Komoditas udang bahkan menunjukkan tren peningkatan ekspor. Volume ekspor udang tercatat 116.000 ton atau naik 23 persen secara tahunan, dengan nilai ekspor sebesar 954,7 juta dollar AS atau meningkat 23,8 persen secara tahunan. Kenaikan permintaan antara lain dari pasar utama ekspor, yakni China dan AS.
Peluang permintaan pasar global terhadap komoditas udang sejalan dengan program prioritas perikanan Indonesia periode 2019-2024. Beberapa komoditas perikanan budidaya difokuskan untuk digenjot dalam kurun 2020-2024, yakni udang, rumput laut, kerapu, bawal bintang, kakap putih, dan lobster.
Potensi perikanan budidaya sejatinya lebih besar daripada perikanan tangkap. Namun, realitasnya, ekspor perikanan lebih didominasi perikanan tangkap, yakni 65 persen. Tantangan yang muncul adalah realisasi program untuk mendorong produktivitas budidaya.
Kesiapan mendorong perikanan budidaya tidak hanya dari tataran perencanaan, tetapi juga butuh dukungan aspek hulu-hilir, seperti perizinan, infrastruktur, pakan, manajemen penyakit ikan, serta manajemen produksi dan bisnis. Di sisi hilir, penguatan logistik dan akses pasar.
Masa pandemi Covid-19 telah mendorong pola belanja digital. Jangkauan pasar ritel yang kian luas seiring penetrasi pemasaran berbasis digital adalah peluang pasar yang perlu digarap secara serius. Ini antara lain terlihat dengan bertambahnya usaha-usaha rintisan perikanan di bidang pemasaran.
Sektor pangan, seperti perikanan, merupakan salah satu sektor andalan yang bisa bertahan dan tumbuh di tengah pandemi.

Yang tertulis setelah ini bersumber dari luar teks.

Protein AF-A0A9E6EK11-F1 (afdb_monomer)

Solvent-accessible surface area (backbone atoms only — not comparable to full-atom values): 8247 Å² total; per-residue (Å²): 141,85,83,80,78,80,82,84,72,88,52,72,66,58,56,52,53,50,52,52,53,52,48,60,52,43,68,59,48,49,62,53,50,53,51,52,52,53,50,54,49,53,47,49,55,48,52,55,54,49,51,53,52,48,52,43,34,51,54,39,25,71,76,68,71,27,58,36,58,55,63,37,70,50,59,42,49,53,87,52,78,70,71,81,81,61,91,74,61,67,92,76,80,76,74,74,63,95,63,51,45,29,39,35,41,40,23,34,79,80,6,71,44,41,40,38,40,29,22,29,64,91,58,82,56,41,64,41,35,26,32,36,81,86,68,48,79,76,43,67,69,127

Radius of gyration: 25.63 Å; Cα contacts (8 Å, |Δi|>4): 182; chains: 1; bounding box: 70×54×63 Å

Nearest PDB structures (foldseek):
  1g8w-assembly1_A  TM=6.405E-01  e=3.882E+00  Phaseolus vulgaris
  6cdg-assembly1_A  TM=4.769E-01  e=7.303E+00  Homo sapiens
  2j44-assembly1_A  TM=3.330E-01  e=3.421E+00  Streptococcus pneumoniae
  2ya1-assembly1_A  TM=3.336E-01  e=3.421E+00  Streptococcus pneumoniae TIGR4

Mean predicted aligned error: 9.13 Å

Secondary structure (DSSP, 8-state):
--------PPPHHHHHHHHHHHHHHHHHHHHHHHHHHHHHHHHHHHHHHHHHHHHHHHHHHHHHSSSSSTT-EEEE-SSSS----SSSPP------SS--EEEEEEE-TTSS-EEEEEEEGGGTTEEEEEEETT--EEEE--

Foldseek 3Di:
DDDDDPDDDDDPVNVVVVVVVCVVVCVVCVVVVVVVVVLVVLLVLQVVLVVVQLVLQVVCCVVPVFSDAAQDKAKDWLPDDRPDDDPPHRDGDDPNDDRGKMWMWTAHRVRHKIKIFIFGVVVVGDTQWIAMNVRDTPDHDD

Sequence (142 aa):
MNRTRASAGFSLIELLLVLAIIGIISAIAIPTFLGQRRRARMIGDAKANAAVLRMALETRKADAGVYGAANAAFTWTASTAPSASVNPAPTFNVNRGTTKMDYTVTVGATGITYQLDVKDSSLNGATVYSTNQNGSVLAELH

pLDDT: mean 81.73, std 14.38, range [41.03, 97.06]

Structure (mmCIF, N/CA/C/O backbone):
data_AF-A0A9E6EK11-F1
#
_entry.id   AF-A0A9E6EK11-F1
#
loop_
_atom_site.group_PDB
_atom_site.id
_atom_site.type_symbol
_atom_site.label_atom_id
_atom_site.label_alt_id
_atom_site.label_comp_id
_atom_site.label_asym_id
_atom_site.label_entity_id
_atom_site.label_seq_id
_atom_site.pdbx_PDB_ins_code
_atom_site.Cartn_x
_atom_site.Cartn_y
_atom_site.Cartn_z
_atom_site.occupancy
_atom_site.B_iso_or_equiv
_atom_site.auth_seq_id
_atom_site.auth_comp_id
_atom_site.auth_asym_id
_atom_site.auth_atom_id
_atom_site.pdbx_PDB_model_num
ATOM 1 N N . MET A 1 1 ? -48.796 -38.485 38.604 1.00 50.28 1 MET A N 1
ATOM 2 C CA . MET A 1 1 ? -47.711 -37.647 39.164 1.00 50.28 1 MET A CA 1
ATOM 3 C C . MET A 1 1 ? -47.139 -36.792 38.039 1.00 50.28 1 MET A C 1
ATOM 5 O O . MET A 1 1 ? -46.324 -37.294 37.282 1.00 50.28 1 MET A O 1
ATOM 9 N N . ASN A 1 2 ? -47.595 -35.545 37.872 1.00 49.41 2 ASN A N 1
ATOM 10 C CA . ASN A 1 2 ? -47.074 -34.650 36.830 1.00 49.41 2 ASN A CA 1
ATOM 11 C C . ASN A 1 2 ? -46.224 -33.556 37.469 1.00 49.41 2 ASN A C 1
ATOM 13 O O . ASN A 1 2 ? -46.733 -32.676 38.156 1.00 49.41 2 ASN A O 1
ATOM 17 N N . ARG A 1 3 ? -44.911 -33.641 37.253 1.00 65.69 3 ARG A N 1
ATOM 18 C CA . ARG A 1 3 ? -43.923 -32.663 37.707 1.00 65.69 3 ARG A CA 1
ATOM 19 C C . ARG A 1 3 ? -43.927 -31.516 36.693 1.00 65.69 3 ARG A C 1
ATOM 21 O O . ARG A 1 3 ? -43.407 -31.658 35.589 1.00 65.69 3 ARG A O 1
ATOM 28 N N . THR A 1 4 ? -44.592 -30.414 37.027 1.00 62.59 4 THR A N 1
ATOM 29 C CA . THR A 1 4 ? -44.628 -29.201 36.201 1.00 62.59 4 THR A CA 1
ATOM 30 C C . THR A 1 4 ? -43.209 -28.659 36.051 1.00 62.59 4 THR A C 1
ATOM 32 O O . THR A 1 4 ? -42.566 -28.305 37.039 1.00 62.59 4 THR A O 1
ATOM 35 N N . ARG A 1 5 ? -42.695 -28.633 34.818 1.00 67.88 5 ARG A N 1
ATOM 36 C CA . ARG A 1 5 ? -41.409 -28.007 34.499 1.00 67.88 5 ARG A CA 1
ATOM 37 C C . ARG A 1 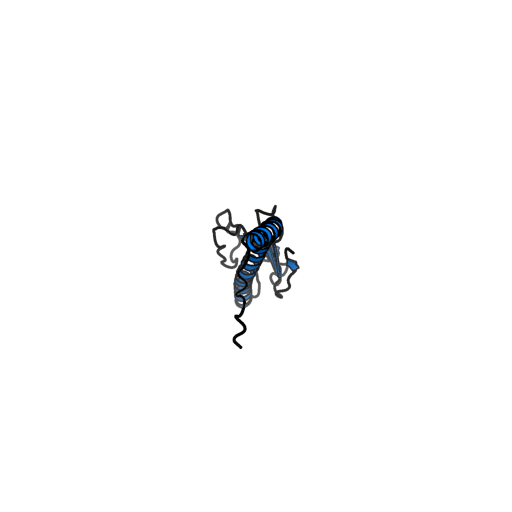5 ? -41.535 -26.505 34.754 1.00 67.88 5 ARG A C 1
ATOM 39 O O . ARG A 1 5 ? -42.334 -25.846 34.095 1.00 67.88 5 ARG A O 1
ATOM 46 N N . ALA A 1 6 ? -40.778 -25.983 35.715 1.00 65.56 6 ALA A N 1
ATOM 47 C CA . ALA A 1 6 ? -40.661 -24.547 35.924 1.00 65.56 6 ALA A CA 1
ATOM 4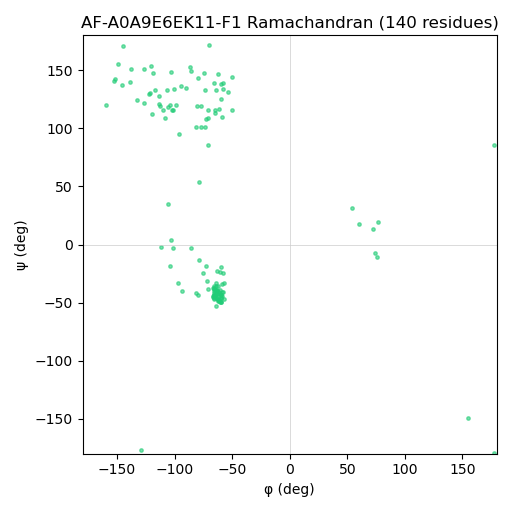8 C C . ALA A 1 6 ? -39.971 -23.940 34.696 1.00 65.56 6 ALA A C 1
ATOM 50 O O . ALA A 1 6 ? -38.814 -24.247 34.411 1.00 65.56 6 ALA A O 1
ATOM 51 N N . SER A 1 7 ? -40.702 -23.125 33.940 1.00 67.44 7 SER A N 1
ATOM 52 C CA . SER A 1 7 ? -40.121 -22.315 32.877 1.00 67.44 7 SER A CA 1
ATOM 53 C C . SER A 1 7 ? -39.344 -21.180 33.540 1.00 67.44 7 SER A C 1
ATOM 55 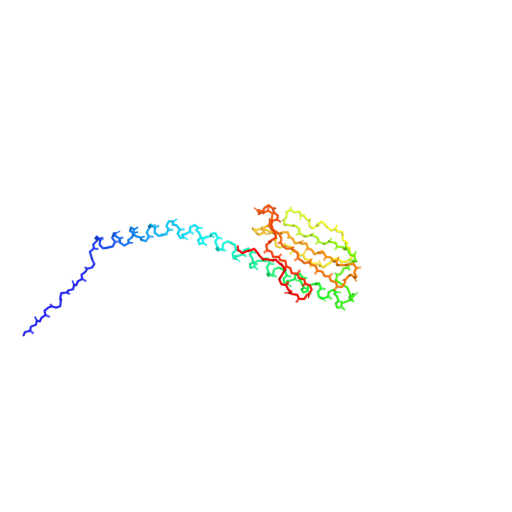O O . SER A 1 7 ? -39.945 -20.228 34.031 1.00 67.44 7 SER A O 1
ATOM 57 N N . ALA A 1 8 ? -38.021 -21.306 33.616 1.00 72.50 8 ALA A N 1
ATOM 58 C CA . ALA A 1 8 ? -37.152 -20.224 34.059 1.00 72.50 8 ALA A CA 1
ATOM 59 C C . ALA A 1 8 ? -37.097 -19.159 32.951 1.00 72.50 8 ALA A C 1
ATOM 61 O O . ALA A 1 8 ? -36.552 -19.405 31.876 1.00 72.50 8 ALA A O 1
ATOM 62 N N . GLY A 1 9 ? -37.733 -18.010 33.180 1.00 75.81 9 GLY A N 1
ATOM 63 C CA . GLY A 1 9 ? -37.596 -16.825 32.332 1.00 75.81 9 GLY A CA 1
ATOM 64 C C . GLY A 1 9 ? -36.387 -15.991 32.757 1.00 75.81 9 GLY A C 1
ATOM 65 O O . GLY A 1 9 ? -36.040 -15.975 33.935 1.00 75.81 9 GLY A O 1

Digifish Network mencatat, per Agustus 2020, jumlah usaha rintisan perikanan yang terdata mencapai 30 usaha. Jumlah itu meningkat dibandingkan Agustus 2019, yakni 18 usaha rintisan. Penambahan itu terutama berasal dari usaha rintisan yang masuk ke bisnis pemasaran. Pemasaran berbasis digital bahkan merambah ke sejumlah daerah dengan sarana media sosial hingga e-dagang.
Sektor pangan, seperti perikanan, merupakan salah satu sektor andalan yang bisa bertahan dan tumbuh di tengah pandemi. Namun, upaya mendongkrak produksi dan pasar membutuhkan keseriusan program pemerintah dan seluruh pemangku kepentingan.
Inkonsistensi kebijakan
Konsistensi pasokan benih dan pakan menjadi instrumen dasar menggenjot produksi. Pelaku budidaya lobster, misalnya, kini menghadapi kesulitan benih lobster dengan harga terjangkau sejak pemerintah membuka keran ekspor benih bening lobster per Mei 2020. Jorjoran ekspor benih membuat benih sulit didapat dan menghambat upaya membesarkan budidaya lobster di Tanah Air.
Di sisi lain, dari ekspor sekitar 100.000 ekor benih lobster pada 12 Juni 2020, negara hanya mendapatkan Rp 34.375 dari penerimaan negara bukan pajak (PNBP). Ini karena tarif pengenaan PNBP masih mengacu pada Peraturan Pemerintah (PP) Nomor 75 Tahun 2015 tentang Jenis dan Tarif atas Jenis PNBP yang Berlaku pada Kementerian Kelautan dan Perikanan.
Inkonsistensi kebijakan dalam melaksanakan program prioritas perlu diakhiri. Seluruh energi hendaknya difokuskan untuk memperkuat produksi, sinergi antarpelaku usaha, dan menggarap peluang pasar.
Berdasarkan PP tersebut, tarif jasa pemeriksaan klinis benih crustacea (jenis udang, rajungan, kepiting, lobster) ditetapkan Rp 250 per 1.000 ekor, sertifikat kesehatan (HC) senilai Rp 5.000 per sertifikat, dan pemeriksaan laboratorium sesuai spesifikasi persyaratan. Kebijakan ekspor itu justru bisa memicu eksploitasi besar-besaran benih lobster.
Inkonsistensi kebijakan dalam melaksanakan program prioritas perlu diakhiri. Seluruh energi hendaknya difokuskan untuk memperkuat produksi, sinergi antarpelaku usaha, dan menggarap peluang pasar.